:: ASSIGNMENT ::
Among the entries below, please repeat exactly and only the lines from the line containing "ATOM 28 C C" to the line containing "ATOM 51 C C", both lines included.
+ + + +
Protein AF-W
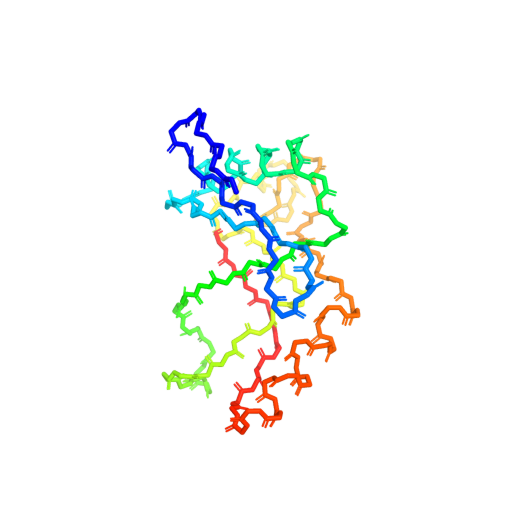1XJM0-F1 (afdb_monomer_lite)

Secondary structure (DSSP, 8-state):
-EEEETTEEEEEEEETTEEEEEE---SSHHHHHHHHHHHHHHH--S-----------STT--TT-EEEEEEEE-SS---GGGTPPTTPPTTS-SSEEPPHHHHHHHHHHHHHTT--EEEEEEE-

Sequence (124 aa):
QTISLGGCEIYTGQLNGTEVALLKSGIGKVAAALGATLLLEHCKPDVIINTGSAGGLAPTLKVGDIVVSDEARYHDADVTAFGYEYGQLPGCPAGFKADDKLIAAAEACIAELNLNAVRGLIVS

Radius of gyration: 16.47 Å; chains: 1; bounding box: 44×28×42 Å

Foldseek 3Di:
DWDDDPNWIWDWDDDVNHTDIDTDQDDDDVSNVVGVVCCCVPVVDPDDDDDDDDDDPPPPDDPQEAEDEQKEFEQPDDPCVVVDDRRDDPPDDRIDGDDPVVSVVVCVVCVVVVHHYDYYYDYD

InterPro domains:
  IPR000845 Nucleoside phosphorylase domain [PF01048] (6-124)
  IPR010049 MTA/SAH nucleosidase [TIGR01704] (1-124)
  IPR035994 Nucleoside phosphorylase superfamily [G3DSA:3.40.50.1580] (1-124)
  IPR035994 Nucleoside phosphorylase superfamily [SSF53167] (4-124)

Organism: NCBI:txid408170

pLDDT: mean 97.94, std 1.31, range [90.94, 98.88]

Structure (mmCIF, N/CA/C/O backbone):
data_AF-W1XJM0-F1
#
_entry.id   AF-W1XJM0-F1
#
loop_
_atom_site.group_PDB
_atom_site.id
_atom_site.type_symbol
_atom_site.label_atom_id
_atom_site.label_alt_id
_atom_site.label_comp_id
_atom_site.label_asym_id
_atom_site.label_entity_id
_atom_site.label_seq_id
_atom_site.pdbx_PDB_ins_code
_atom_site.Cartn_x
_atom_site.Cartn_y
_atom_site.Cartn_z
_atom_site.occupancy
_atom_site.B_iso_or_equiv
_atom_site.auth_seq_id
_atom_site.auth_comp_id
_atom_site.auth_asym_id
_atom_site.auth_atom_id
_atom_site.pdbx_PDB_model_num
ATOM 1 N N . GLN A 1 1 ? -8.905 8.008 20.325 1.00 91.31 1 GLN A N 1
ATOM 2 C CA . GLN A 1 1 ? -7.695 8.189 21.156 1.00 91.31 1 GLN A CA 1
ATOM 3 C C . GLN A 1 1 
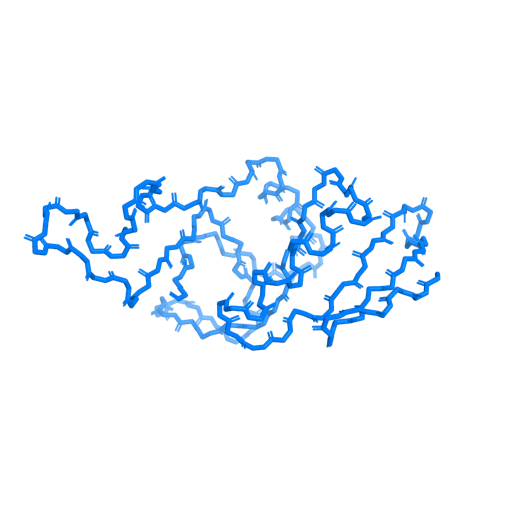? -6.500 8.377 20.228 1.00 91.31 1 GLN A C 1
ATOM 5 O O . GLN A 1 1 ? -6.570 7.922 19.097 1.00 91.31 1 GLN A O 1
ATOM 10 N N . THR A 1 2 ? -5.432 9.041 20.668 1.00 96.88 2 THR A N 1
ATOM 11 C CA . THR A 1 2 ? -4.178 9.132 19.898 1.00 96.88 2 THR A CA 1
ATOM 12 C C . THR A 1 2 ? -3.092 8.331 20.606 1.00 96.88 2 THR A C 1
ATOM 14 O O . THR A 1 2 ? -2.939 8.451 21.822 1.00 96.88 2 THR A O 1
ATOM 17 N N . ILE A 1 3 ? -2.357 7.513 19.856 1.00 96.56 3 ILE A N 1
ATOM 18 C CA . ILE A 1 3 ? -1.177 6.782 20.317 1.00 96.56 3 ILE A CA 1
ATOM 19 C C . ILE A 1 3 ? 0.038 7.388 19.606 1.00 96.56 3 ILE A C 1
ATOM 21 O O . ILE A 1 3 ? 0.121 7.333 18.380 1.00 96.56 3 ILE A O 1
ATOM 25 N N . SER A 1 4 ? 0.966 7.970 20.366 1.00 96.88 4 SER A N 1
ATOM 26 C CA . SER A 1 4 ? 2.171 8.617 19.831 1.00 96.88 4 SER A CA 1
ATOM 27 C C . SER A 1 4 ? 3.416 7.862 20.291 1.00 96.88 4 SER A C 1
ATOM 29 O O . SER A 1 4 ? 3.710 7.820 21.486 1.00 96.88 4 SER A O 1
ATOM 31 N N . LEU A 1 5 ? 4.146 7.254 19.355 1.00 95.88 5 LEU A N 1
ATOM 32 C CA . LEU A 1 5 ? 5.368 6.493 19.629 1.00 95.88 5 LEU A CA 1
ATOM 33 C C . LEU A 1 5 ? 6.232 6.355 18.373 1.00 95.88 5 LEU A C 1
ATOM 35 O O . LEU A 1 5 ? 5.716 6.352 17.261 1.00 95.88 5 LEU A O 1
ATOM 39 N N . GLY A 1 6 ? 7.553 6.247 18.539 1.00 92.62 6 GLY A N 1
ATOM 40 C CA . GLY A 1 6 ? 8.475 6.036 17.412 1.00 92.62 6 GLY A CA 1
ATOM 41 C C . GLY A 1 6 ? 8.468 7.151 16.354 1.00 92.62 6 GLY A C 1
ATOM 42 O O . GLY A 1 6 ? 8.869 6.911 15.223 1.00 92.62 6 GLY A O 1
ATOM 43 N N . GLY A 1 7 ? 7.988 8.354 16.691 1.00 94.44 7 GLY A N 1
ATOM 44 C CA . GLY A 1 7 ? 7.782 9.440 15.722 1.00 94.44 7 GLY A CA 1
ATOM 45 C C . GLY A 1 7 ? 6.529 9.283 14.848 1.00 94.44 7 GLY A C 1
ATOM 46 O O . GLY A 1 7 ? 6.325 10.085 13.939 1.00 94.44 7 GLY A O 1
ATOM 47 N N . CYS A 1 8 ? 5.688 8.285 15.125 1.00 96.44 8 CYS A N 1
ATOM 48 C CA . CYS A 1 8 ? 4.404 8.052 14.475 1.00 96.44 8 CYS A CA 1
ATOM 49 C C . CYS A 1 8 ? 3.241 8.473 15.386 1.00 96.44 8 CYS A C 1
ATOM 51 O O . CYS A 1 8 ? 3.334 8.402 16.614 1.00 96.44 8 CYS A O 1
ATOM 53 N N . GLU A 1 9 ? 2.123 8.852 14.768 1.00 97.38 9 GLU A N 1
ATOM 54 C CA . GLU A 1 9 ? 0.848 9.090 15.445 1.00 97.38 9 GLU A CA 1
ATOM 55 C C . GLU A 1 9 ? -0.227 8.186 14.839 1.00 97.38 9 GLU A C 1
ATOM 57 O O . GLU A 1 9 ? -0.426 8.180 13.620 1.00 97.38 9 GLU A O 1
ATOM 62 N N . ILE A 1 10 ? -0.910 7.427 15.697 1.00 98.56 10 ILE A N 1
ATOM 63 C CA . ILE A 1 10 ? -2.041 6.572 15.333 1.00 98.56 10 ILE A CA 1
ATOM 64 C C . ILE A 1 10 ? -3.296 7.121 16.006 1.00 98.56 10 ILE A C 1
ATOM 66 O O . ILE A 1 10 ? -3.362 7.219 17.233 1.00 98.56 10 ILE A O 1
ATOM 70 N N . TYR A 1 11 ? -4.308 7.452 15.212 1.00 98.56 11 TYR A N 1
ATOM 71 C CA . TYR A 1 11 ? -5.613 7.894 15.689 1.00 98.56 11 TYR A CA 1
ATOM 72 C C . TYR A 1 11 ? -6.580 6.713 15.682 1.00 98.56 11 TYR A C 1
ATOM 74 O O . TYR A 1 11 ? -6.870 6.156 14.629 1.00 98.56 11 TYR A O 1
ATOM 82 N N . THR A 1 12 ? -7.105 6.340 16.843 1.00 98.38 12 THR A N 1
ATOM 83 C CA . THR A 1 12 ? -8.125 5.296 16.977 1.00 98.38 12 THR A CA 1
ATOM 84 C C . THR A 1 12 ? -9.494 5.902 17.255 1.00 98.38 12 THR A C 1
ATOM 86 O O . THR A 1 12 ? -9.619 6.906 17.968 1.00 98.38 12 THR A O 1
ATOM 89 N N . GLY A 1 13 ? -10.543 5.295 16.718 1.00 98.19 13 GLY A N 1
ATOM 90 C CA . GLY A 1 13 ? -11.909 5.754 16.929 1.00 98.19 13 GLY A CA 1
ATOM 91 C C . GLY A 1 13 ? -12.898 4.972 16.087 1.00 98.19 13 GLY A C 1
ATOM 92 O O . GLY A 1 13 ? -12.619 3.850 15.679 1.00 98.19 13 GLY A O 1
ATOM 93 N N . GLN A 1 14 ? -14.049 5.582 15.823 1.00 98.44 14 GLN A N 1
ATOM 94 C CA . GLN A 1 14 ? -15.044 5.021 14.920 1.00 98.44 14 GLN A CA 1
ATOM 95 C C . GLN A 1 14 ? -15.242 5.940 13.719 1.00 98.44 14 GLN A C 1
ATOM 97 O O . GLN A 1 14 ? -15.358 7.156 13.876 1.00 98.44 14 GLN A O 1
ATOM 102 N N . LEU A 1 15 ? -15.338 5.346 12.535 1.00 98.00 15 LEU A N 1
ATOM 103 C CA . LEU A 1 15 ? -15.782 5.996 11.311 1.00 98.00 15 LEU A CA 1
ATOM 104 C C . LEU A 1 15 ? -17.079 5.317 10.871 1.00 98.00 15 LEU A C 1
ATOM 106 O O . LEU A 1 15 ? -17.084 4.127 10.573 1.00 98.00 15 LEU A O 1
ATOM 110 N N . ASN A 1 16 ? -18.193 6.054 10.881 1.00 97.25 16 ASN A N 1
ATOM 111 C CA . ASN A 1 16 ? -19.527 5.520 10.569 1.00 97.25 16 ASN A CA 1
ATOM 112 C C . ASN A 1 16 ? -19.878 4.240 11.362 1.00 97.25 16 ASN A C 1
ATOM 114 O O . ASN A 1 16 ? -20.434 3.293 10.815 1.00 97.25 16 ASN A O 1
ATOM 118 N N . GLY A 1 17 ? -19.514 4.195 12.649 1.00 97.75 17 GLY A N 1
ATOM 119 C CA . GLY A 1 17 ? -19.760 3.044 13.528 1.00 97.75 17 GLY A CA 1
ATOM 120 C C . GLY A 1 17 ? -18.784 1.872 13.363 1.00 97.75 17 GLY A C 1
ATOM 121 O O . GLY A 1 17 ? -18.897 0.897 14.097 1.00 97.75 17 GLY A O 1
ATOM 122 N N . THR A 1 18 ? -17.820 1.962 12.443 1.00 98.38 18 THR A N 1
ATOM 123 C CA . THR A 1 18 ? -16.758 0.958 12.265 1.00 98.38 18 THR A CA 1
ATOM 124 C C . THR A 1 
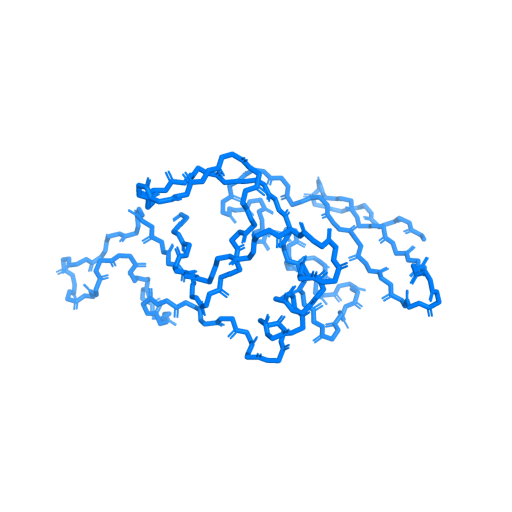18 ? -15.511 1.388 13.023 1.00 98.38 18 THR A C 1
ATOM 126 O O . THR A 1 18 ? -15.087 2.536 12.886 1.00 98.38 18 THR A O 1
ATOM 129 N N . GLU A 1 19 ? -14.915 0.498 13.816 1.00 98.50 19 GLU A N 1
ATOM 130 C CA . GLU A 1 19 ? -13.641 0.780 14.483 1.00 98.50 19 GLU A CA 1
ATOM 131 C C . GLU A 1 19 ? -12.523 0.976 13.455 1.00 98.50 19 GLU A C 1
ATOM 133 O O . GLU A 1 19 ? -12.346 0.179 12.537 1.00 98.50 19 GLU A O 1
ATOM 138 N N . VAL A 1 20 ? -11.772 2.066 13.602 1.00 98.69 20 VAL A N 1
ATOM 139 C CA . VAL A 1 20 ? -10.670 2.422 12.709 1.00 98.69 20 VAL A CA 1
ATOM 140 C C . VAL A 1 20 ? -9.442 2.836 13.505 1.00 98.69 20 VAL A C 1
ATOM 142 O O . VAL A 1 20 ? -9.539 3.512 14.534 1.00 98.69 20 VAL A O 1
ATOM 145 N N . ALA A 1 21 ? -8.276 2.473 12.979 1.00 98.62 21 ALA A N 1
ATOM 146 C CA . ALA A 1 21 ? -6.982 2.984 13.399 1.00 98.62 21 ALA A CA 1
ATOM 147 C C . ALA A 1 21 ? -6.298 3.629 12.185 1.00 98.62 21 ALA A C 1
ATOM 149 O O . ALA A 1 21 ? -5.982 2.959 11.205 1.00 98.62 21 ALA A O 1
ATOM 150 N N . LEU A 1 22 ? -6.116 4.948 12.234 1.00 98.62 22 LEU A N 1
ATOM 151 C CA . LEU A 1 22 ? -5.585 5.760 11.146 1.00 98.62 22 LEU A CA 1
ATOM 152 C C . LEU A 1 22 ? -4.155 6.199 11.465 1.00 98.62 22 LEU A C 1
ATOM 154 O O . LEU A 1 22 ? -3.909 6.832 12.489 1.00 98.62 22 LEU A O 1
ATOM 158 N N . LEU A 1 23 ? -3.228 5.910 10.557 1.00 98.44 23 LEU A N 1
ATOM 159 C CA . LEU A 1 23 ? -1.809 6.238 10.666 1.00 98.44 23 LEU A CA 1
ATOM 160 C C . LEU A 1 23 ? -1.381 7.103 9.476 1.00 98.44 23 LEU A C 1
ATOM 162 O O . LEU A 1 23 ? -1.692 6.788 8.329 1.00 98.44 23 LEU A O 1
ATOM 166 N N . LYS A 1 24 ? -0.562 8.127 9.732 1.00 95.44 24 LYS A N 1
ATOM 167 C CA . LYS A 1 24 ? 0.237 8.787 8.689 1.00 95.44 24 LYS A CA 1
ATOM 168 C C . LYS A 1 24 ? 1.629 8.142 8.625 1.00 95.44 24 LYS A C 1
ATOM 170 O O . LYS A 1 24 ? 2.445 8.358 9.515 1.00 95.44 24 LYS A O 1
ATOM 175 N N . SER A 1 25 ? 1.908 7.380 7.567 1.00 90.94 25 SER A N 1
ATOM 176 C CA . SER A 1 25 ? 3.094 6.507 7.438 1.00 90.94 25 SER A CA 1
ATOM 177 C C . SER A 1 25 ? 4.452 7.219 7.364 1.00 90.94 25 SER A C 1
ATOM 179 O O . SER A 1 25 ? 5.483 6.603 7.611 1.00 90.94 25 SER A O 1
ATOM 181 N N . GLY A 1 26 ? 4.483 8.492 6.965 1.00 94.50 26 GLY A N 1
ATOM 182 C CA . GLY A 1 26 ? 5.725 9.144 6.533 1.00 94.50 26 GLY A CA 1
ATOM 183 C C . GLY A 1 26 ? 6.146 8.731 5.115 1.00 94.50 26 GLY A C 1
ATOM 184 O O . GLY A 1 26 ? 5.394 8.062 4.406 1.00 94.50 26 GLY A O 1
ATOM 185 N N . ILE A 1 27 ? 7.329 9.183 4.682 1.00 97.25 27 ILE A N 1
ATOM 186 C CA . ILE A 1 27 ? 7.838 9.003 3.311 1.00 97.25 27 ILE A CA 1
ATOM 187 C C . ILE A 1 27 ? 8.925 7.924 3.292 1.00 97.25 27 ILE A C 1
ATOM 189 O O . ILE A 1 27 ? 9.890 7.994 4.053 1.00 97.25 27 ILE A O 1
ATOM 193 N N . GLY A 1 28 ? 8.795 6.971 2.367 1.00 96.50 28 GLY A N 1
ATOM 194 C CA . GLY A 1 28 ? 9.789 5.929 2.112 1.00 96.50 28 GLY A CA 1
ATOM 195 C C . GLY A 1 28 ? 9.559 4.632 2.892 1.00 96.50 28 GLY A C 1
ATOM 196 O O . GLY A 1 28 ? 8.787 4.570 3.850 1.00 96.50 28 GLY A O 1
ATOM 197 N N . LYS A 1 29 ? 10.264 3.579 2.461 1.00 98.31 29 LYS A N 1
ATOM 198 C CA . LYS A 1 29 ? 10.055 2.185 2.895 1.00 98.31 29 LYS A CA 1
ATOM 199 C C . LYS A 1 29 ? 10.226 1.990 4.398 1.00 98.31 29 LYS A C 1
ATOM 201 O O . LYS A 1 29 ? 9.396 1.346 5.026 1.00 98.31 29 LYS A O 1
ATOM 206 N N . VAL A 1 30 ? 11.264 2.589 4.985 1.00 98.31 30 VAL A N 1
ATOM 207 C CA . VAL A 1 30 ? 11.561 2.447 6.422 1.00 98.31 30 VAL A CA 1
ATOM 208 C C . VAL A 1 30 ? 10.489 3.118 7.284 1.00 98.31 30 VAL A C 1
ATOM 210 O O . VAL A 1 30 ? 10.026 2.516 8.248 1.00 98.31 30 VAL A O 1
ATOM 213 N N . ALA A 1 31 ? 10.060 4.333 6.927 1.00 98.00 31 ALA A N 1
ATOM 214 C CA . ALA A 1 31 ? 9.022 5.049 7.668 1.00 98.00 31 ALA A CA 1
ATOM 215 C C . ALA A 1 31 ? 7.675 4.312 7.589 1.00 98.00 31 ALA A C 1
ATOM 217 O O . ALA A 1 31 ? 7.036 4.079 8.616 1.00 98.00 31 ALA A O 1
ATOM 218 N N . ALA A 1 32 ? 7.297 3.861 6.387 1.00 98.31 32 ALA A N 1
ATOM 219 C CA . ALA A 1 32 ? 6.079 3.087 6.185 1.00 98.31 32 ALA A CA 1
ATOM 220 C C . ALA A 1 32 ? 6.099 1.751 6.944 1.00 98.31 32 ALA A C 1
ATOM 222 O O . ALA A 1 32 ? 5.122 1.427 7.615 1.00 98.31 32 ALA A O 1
+ + + +
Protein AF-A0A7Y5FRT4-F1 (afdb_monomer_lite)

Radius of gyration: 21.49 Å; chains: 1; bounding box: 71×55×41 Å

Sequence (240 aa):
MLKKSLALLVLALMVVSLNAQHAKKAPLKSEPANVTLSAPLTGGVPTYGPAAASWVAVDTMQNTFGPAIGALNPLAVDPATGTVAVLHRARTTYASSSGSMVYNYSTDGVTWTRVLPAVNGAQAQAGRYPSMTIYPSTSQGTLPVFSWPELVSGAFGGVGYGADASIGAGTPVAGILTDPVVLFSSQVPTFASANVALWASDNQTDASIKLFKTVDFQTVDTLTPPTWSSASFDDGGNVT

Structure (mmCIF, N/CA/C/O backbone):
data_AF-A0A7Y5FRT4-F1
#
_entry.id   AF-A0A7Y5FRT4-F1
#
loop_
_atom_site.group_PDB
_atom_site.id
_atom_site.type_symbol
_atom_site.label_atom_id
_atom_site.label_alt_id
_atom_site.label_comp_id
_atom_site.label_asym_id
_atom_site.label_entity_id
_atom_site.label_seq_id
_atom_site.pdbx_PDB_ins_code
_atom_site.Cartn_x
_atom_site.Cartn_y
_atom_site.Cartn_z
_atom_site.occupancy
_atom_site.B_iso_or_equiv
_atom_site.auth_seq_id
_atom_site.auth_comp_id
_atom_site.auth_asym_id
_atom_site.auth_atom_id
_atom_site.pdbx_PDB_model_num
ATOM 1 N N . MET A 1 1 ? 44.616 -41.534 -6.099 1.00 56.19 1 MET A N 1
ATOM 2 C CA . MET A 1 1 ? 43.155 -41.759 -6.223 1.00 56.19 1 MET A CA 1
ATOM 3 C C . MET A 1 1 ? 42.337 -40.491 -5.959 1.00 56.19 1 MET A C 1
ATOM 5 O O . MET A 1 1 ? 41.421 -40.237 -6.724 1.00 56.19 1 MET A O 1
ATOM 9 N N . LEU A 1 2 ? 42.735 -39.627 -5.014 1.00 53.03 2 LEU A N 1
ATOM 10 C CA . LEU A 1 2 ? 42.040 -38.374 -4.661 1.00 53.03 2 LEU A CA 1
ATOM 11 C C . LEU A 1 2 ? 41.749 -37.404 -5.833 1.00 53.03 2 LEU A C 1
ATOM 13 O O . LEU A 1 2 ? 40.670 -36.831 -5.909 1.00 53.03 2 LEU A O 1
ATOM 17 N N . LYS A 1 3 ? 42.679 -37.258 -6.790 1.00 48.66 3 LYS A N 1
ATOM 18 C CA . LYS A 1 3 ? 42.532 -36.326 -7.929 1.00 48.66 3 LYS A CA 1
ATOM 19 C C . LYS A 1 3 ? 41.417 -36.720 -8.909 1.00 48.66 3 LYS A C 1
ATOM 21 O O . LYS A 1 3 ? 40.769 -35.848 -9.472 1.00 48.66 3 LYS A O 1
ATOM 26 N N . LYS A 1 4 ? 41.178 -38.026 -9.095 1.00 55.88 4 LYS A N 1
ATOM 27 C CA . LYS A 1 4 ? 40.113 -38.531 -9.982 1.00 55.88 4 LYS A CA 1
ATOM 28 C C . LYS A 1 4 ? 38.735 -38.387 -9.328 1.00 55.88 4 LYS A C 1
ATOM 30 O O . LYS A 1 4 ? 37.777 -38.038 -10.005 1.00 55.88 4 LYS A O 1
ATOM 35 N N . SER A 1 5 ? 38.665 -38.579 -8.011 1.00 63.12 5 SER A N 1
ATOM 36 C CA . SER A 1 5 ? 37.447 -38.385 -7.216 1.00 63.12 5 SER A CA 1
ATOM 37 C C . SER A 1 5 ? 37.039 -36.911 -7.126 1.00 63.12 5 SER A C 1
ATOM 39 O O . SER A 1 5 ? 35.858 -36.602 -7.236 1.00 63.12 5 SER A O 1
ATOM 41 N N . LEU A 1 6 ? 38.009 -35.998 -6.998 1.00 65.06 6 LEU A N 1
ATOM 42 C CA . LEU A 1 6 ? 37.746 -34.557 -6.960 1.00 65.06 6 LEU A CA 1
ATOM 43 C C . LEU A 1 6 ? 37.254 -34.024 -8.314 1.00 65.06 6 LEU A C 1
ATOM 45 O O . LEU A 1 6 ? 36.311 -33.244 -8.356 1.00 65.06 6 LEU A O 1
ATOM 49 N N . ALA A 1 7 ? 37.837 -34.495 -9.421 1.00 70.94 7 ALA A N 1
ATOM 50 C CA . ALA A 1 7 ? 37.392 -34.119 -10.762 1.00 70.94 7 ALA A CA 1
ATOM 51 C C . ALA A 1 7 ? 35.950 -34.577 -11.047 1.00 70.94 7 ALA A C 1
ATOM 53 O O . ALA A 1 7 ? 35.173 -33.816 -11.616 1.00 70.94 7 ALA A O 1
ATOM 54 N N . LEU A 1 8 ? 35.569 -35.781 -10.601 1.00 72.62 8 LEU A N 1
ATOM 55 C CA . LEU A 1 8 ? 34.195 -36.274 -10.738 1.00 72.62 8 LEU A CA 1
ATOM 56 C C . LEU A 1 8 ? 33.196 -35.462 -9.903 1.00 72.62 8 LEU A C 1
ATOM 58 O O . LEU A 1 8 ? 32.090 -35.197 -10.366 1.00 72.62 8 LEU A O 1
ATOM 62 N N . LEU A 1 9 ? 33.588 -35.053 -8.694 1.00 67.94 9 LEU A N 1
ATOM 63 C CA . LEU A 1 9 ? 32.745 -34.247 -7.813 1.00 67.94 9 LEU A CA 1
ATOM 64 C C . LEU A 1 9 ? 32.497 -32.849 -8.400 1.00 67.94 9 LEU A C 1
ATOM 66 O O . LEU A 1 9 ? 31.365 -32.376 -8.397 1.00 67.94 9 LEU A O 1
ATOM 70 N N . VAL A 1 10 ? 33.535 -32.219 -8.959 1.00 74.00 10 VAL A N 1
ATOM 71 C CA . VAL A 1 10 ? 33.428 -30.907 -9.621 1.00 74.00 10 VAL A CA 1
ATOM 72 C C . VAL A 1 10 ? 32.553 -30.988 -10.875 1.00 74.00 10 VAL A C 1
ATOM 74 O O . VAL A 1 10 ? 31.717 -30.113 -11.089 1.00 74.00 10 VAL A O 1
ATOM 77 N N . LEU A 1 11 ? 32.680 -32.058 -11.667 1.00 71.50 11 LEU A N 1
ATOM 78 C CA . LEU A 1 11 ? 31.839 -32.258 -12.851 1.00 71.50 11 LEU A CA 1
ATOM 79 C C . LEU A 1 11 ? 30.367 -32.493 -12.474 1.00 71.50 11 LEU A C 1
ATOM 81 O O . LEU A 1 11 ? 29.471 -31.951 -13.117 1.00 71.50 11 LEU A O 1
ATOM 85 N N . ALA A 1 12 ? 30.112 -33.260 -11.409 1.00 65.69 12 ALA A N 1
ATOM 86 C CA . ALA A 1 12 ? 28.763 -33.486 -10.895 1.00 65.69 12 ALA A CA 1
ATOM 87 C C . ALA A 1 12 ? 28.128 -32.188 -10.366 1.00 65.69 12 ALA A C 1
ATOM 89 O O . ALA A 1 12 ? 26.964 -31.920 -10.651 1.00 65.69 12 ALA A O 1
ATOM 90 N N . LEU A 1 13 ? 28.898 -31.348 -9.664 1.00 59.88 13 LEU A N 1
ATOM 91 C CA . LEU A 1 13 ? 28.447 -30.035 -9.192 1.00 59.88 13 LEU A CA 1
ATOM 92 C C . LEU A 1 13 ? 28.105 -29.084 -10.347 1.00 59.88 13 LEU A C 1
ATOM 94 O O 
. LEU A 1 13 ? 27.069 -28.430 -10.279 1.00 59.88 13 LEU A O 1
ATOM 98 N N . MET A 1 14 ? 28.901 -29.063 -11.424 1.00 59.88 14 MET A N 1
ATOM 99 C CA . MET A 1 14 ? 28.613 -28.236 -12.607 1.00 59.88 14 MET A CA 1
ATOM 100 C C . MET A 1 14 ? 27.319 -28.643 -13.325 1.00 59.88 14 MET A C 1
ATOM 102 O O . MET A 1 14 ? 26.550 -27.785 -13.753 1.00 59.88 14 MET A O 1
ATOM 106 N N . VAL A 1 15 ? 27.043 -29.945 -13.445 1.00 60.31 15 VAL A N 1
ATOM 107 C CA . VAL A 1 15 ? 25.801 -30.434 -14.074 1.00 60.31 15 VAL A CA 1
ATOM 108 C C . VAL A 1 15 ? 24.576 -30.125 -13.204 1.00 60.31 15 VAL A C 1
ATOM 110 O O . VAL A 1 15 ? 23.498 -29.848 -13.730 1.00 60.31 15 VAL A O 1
+ + + +
:: WRITTEN ANSWER ::
ATOM 28 C C . LYS A 1 4 ? 38.735 -38.387 -9.328 1.00 55.88 4 LYS A C 1
ATOM 30 O O . LYS A 1 4 ? 37.777 -38.038 -10.005 1.00 55.88 4 LYS A O 1
ATOM 35 N N . SER A 1 5 ? 38.665 -38.579 -8.011 1.00 63.12 5 SER A N 1
ATOM 36 C CA . SER A 1 5 ? 37.447 -38.385 -7.216 1.00 63.12 5 SER A CA 1
ATOM 37 C C . SER A 1 5 ? 37.039 -36.911 -7.126 1.00 63.12 5 SER A C 1
ATOM 39 O O . SER A 1 5 ? 35.858 -36.602 -7.236 1.00 63.12 5 SER A O 1
ATOM 41 N N . LEU A 1 6 ? 38.009 -35.998 -6.998 1.00 65.06 6 LEU A N 1
ATOM 42 C CA . LEU A 1 6 ? 37.746 -34.557 -6.960 1.00 65.06 6 LEU A CA 1
ATOM 43 C C . LEU A 1 6 ? 37.254 -34.024 -8.314 1.00 65.06 6 LEU A C 1
ATOM 45 O O . LEU A 1 6 ? 36.311 -33.244 -8.356 1.00 65.06 6 LEU A O 1
ATOM 49 N N . ALA A 1 7 ? 37.837 -34.495 -9.421 1.00 70.94 7 ALA A N 1
ATOM 50 C CA . ALA A 1 7 ? 37.392 -34.119 -10.762 1.00 70.94 7 ALA A CA 1
ATOM 51 C C . ALA A 1 7 ? 35.950 -34.577 -11.047 1.00 70.94 7 ALA A C 1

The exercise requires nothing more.